The base treatment that his parents suffered is dated, however, as the incident occurred in roughly 1982, several years before Ni came to America. Relying on the incident, as well as a handful of others, Ni contends that he holds a well-founded fear of persecution. He therefore seeks to curb the U.S. government’s efforts to deport him: he seeks asylum and withholding of deportation under the Immigration and Nationality Act. The Board of Immigration Appeals (the “Board”) concluded that Ni failed to establish both that he himself had been the victim of past persecution and that he was exposed to an individualized risk of future persecution. Because the Board’s determination was *1016 supported by substantial evidence, we deny Ni’s petition for review.

I. Background

Ni is thirty-eight years old. The details of his arrival in the United States are a bit sketchy, although he estimates that he came to this country toward the tail-end of 1990. He testified that he flew from Beijing to Belize and then drove to Mexico. After paying $28,000 to a smuggler, he was secreted across the U.S. border. In 1994, Ni went to authorities and filed an asylum application in an effort to purge the taint of his illegal entry. The Government 1 denied Ni’s application and issued an order to show cause why he was not subject to deportation under the Immigration and Nationality Act. Ni never entered an appearance, and the case was administratively closed in 1995.

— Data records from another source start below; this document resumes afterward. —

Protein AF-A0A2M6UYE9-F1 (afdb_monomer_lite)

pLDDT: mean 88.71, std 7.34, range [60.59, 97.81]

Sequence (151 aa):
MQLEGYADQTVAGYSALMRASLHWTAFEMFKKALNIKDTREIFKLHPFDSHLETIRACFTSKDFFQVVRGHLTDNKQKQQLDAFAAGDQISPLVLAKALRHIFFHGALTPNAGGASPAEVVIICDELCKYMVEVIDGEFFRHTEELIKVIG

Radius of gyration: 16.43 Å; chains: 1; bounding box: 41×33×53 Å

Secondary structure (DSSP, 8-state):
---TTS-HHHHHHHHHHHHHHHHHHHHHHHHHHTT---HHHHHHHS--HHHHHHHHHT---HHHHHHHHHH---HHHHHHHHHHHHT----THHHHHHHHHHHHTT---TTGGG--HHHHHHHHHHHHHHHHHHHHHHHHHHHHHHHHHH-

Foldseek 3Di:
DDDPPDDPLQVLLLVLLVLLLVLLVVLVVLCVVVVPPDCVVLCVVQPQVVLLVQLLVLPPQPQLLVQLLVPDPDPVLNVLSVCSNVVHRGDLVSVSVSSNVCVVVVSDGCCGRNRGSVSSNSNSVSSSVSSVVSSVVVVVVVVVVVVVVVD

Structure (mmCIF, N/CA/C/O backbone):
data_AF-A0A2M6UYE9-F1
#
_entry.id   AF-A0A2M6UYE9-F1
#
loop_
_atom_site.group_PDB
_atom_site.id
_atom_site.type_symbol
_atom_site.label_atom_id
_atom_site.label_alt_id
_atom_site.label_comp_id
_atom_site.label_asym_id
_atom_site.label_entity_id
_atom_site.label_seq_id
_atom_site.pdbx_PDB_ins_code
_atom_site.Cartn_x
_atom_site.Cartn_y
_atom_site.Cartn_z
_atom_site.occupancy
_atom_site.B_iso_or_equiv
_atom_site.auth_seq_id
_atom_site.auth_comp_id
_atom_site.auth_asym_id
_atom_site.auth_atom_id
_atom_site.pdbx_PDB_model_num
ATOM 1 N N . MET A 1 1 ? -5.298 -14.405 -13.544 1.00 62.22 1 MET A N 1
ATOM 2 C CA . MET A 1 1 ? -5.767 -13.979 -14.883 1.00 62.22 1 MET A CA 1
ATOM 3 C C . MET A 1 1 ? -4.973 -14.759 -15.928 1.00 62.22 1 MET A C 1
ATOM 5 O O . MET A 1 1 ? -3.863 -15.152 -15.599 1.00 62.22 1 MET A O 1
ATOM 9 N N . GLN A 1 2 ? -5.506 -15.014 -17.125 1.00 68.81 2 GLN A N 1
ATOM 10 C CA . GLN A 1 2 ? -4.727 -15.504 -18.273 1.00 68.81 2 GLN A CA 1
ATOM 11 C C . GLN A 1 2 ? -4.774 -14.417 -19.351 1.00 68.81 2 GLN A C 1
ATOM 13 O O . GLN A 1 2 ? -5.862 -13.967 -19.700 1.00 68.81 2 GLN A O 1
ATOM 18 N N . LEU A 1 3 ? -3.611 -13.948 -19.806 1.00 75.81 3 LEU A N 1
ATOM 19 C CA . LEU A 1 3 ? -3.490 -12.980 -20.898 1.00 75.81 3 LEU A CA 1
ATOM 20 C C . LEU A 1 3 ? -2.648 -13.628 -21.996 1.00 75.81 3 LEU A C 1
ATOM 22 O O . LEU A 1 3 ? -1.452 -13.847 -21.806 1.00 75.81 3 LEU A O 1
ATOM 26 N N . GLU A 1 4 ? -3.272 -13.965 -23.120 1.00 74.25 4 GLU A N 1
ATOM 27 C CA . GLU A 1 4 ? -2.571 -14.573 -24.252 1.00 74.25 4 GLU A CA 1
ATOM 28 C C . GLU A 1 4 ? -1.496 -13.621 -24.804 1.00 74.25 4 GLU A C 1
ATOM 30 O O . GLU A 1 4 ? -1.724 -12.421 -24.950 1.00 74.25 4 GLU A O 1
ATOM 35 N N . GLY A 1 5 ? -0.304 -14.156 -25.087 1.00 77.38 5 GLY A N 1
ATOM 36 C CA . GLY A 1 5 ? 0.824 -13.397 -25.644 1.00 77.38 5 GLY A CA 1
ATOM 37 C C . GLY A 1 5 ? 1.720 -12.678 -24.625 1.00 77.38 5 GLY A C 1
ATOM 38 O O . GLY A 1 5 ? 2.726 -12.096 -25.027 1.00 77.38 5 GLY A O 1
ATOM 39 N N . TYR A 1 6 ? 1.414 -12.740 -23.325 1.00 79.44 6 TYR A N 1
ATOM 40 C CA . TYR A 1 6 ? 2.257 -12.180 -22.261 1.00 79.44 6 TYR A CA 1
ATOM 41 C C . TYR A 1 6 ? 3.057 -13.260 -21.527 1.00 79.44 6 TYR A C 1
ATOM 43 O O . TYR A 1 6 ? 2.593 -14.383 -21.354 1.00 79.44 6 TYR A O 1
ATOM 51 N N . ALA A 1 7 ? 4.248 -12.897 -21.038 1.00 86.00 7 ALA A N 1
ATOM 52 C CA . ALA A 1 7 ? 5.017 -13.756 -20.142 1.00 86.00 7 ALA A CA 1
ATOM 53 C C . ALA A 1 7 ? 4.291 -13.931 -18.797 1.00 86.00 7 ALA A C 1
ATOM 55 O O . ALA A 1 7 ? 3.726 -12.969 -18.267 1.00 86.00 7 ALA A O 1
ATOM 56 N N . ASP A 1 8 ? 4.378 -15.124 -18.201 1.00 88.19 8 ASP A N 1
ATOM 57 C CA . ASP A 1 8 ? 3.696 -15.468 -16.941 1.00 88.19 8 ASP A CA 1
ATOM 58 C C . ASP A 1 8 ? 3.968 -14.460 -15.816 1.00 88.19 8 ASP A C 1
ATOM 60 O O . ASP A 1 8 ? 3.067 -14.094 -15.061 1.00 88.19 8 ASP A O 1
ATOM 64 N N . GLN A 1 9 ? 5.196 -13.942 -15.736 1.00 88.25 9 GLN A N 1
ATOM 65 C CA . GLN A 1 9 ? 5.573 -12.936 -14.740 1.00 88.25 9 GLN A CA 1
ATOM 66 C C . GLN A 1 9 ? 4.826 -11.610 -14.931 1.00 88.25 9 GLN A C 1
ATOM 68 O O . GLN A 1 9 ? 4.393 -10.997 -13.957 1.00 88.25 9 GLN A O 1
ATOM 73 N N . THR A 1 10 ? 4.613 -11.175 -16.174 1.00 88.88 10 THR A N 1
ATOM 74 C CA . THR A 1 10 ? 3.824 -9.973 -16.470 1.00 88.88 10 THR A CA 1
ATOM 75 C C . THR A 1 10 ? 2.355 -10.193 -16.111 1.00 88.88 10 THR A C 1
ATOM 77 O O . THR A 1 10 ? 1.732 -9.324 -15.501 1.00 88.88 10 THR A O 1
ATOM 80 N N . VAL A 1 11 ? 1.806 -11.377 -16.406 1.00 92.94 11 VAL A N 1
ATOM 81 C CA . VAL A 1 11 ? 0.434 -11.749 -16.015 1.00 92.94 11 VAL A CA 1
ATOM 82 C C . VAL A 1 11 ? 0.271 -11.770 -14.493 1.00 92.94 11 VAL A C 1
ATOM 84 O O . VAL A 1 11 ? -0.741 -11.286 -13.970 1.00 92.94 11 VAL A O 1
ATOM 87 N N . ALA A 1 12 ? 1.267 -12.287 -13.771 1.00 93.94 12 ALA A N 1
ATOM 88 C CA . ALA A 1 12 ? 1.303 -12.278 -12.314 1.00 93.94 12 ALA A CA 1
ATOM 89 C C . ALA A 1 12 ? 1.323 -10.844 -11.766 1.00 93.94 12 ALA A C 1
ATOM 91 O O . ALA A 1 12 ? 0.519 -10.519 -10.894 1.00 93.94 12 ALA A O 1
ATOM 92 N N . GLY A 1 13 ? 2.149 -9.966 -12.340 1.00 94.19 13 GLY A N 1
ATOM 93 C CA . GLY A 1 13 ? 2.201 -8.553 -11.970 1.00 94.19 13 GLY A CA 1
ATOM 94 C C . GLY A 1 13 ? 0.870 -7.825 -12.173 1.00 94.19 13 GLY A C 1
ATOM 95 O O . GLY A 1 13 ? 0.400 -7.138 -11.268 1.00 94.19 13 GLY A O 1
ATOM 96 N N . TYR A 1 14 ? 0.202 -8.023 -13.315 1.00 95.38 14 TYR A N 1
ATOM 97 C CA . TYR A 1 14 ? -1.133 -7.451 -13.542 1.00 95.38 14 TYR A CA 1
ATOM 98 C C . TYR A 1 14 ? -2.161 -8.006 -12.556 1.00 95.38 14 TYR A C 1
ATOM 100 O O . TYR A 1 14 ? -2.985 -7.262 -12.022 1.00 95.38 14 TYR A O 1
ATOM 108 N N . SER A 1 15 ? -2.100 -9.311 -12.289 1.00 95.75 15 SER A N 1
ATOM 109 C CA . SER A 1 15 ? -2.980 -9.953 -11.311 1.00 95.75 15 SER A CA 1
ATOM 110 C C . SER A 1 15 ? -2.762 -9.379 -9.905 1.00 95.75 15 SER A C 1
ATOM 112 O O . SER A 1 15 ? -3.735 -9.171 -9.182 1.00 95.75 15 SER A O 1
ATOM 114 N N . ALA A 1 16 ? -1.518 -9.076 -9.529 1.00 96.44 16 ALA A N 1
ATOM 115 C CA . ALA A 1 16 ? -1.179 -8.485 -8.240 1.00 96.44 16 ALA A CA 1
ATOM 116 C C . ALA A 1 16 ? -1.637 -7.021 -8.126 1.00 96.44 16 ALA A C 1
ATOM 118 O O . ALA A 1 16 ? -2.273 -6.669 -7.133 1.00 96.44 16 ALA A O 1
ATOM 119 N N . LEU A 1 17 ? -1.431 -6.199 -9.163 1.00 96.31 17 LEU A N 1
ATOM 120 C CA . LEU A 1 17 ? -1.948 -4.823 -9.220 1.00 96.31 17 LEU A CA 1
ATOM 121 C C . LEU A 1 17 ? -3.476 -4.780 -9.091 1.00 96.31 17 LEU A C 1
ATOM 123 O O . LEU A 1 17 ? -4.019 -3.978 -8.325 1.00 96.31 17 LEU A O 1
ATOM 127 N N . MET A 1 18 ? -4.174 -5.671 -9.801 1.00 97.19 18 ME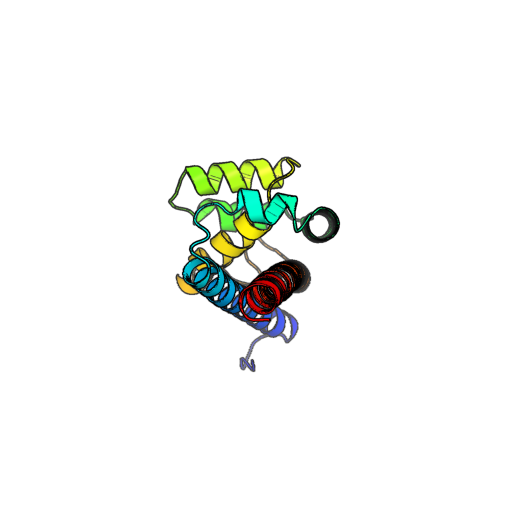T A N 1
ATOM 128 C CA . MET A 1 18 ? -5.627 -5.796 -9.699 1.00 97.19 18 MET A CA 1
ATOM 129 C C . MET A 1 18 ? -6.048 -6.222 -8.290 1.00 97.19 18 MET A C 1
ATOM 131 O O . MET A 1 18 ? -6.933 -5.606 -7.699 1.00 97.19 18 MET A O 1
ATOM 135 N N . ARG A 1 19 ? -5.384 -7.234 -7.717 1.00 97.44 19 ARG A N 1
ATOM 136 C CA . ARG A 1 19 ? -5.658 -7.710 -6.356 1.00 97.44 19 ARG A CA 1
ATOM 137 C C . ARG A 1 19 ? -5.482 -6.592 -5.326 1.00 97.44 19 ARG A C 1
ATOM 139 O O . ARG A 1 19 ? -6.410 -6.359 -4.554 1.00 97.44 19 ARG A O 1
ATOM 146 N N . ALA A 1 20 ? -4.362 -5.873 -5.344 1.00 97.56 20 ALA A N 1
ATOM 147 C CA . ALA A 1 20 ? -4.111 -4.755 -4.434 1.00 97.56 20 ALA A CA 1
ATOM 148 C C . ALA A 1 20 ? -5.142 -3.630 -4.599 1.00 97.56 20 ALA A C 1
ATOM 150 O O . ALA A 1 20 ? -5.629 -3.079 -3.612 1.00 97.56 20 ALA A O 1
ATOM 151 N N . SER A 1 21 ? -5.544 -3.342 -5.838 1.00 97.31 21 SER A N 1
ATOM 152 C CA . SER A 1 21 ? -6.580 -2.349 -6.133 1.00 97.31 21 SER A CA 1
ATOM 153 C C . SER A 1 21 ? -7.942 -2.731 -5.542 1.00 97.31 21 SER A C 1
ATOM 155 O O . SER A 1 21 ? -8.621 -1.879 -4.967 1.00 97.31 21 SER A O 1
ATOM 157 N N . LEU A 1 22 ? -8.328 -4.009 -5.628 1.00 97.00 22 LEU A N 1
ATOM 158 C CA . LEU A 1 22 ? -9.563 -4.521 -5.025 1.00 97.00 22 LEU A CA 1
ATOM 159 C C . LEU A 1 22 ? -9.511 -4.513 -3.492 1.00 97.00 22 LEU A C 1
ATOM 161 O O . LEU A 1 22 ? -10.486 -4.112 -2.858 1.00 97.00 22 LEU A O 1
ATOM 165 N N . HIS A 1 23 ? -8.376 -4.889 -2.894 1.00 97.62 23 HIS A N 1
ATOM 166 C CA . HIS A 1 23 ? -8.188 -4.815 -1.441 1.00 97.62 23 HIS A CA 1
ATOM 167 C C . HIS A 1 23 ? -8.283 -3.373 -0.939 1.00 97.62 23 HIS A C 1
ATOM 169 O O . HIS A 1 23 ? -8.942 -3.125 0.066 1.00 97.62 23 HIS A O 1
ATOM 175 N N . TRP A 1 24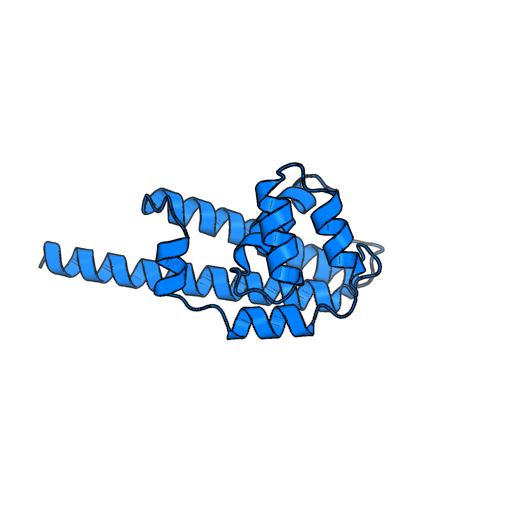 ? -7.723 -2.405 -1.673 1.00 96.69 24 TRP A N 1
ATOM 176 C CA . TRP A 1 24 ? -7.897 -0.990 -1.343 1.00 96.69 24 TRP A CA 1
ATOM 177 C C . TRP A 1 24 ? -9.368 -0.575 -1.368 1.00 96.69 24 TRP A C 1
ATOM 179 O O . TRP A 1 24 ? -9.830 0.114 -0.462 1.00 96.69 24 TRP A O 1
ATOM 189 N N . THR A 1 25 ? -10.131 -1.002 -2.376 1.00 95.88 25 THR A N 1
ATOM 190 C CA . THR A 1 25 ? -11.571 -0.722 -2.424 1.00 95.88 25 THR A CA 1
ATOM 191 C C . THR A 1 25 ? -12.309 -1.334 -1.230 1.00 95.88 25 THR A C 1
ATOM 193 O O . THR A 1 25 ? -13.133 -0.650 -0.622 1.00 95.88 25 THR A O 1
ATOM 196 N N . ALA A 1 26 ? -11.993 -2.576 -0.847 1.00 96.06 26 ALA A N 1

Some years later, Ni found himself before an immigration judge in New York City, as the Government renewed its efforts to deport him for being an illegal alien. He conceded, then as now, that he was deportable, see 8 U.S.C. § 1227(a)(1)(B), but sought asylum or withholding of deportation on the ground that he has a well-founded fear of religious persecution in China. 2 The case was transferred to an immigration judge in Chicago, where a hearing was held.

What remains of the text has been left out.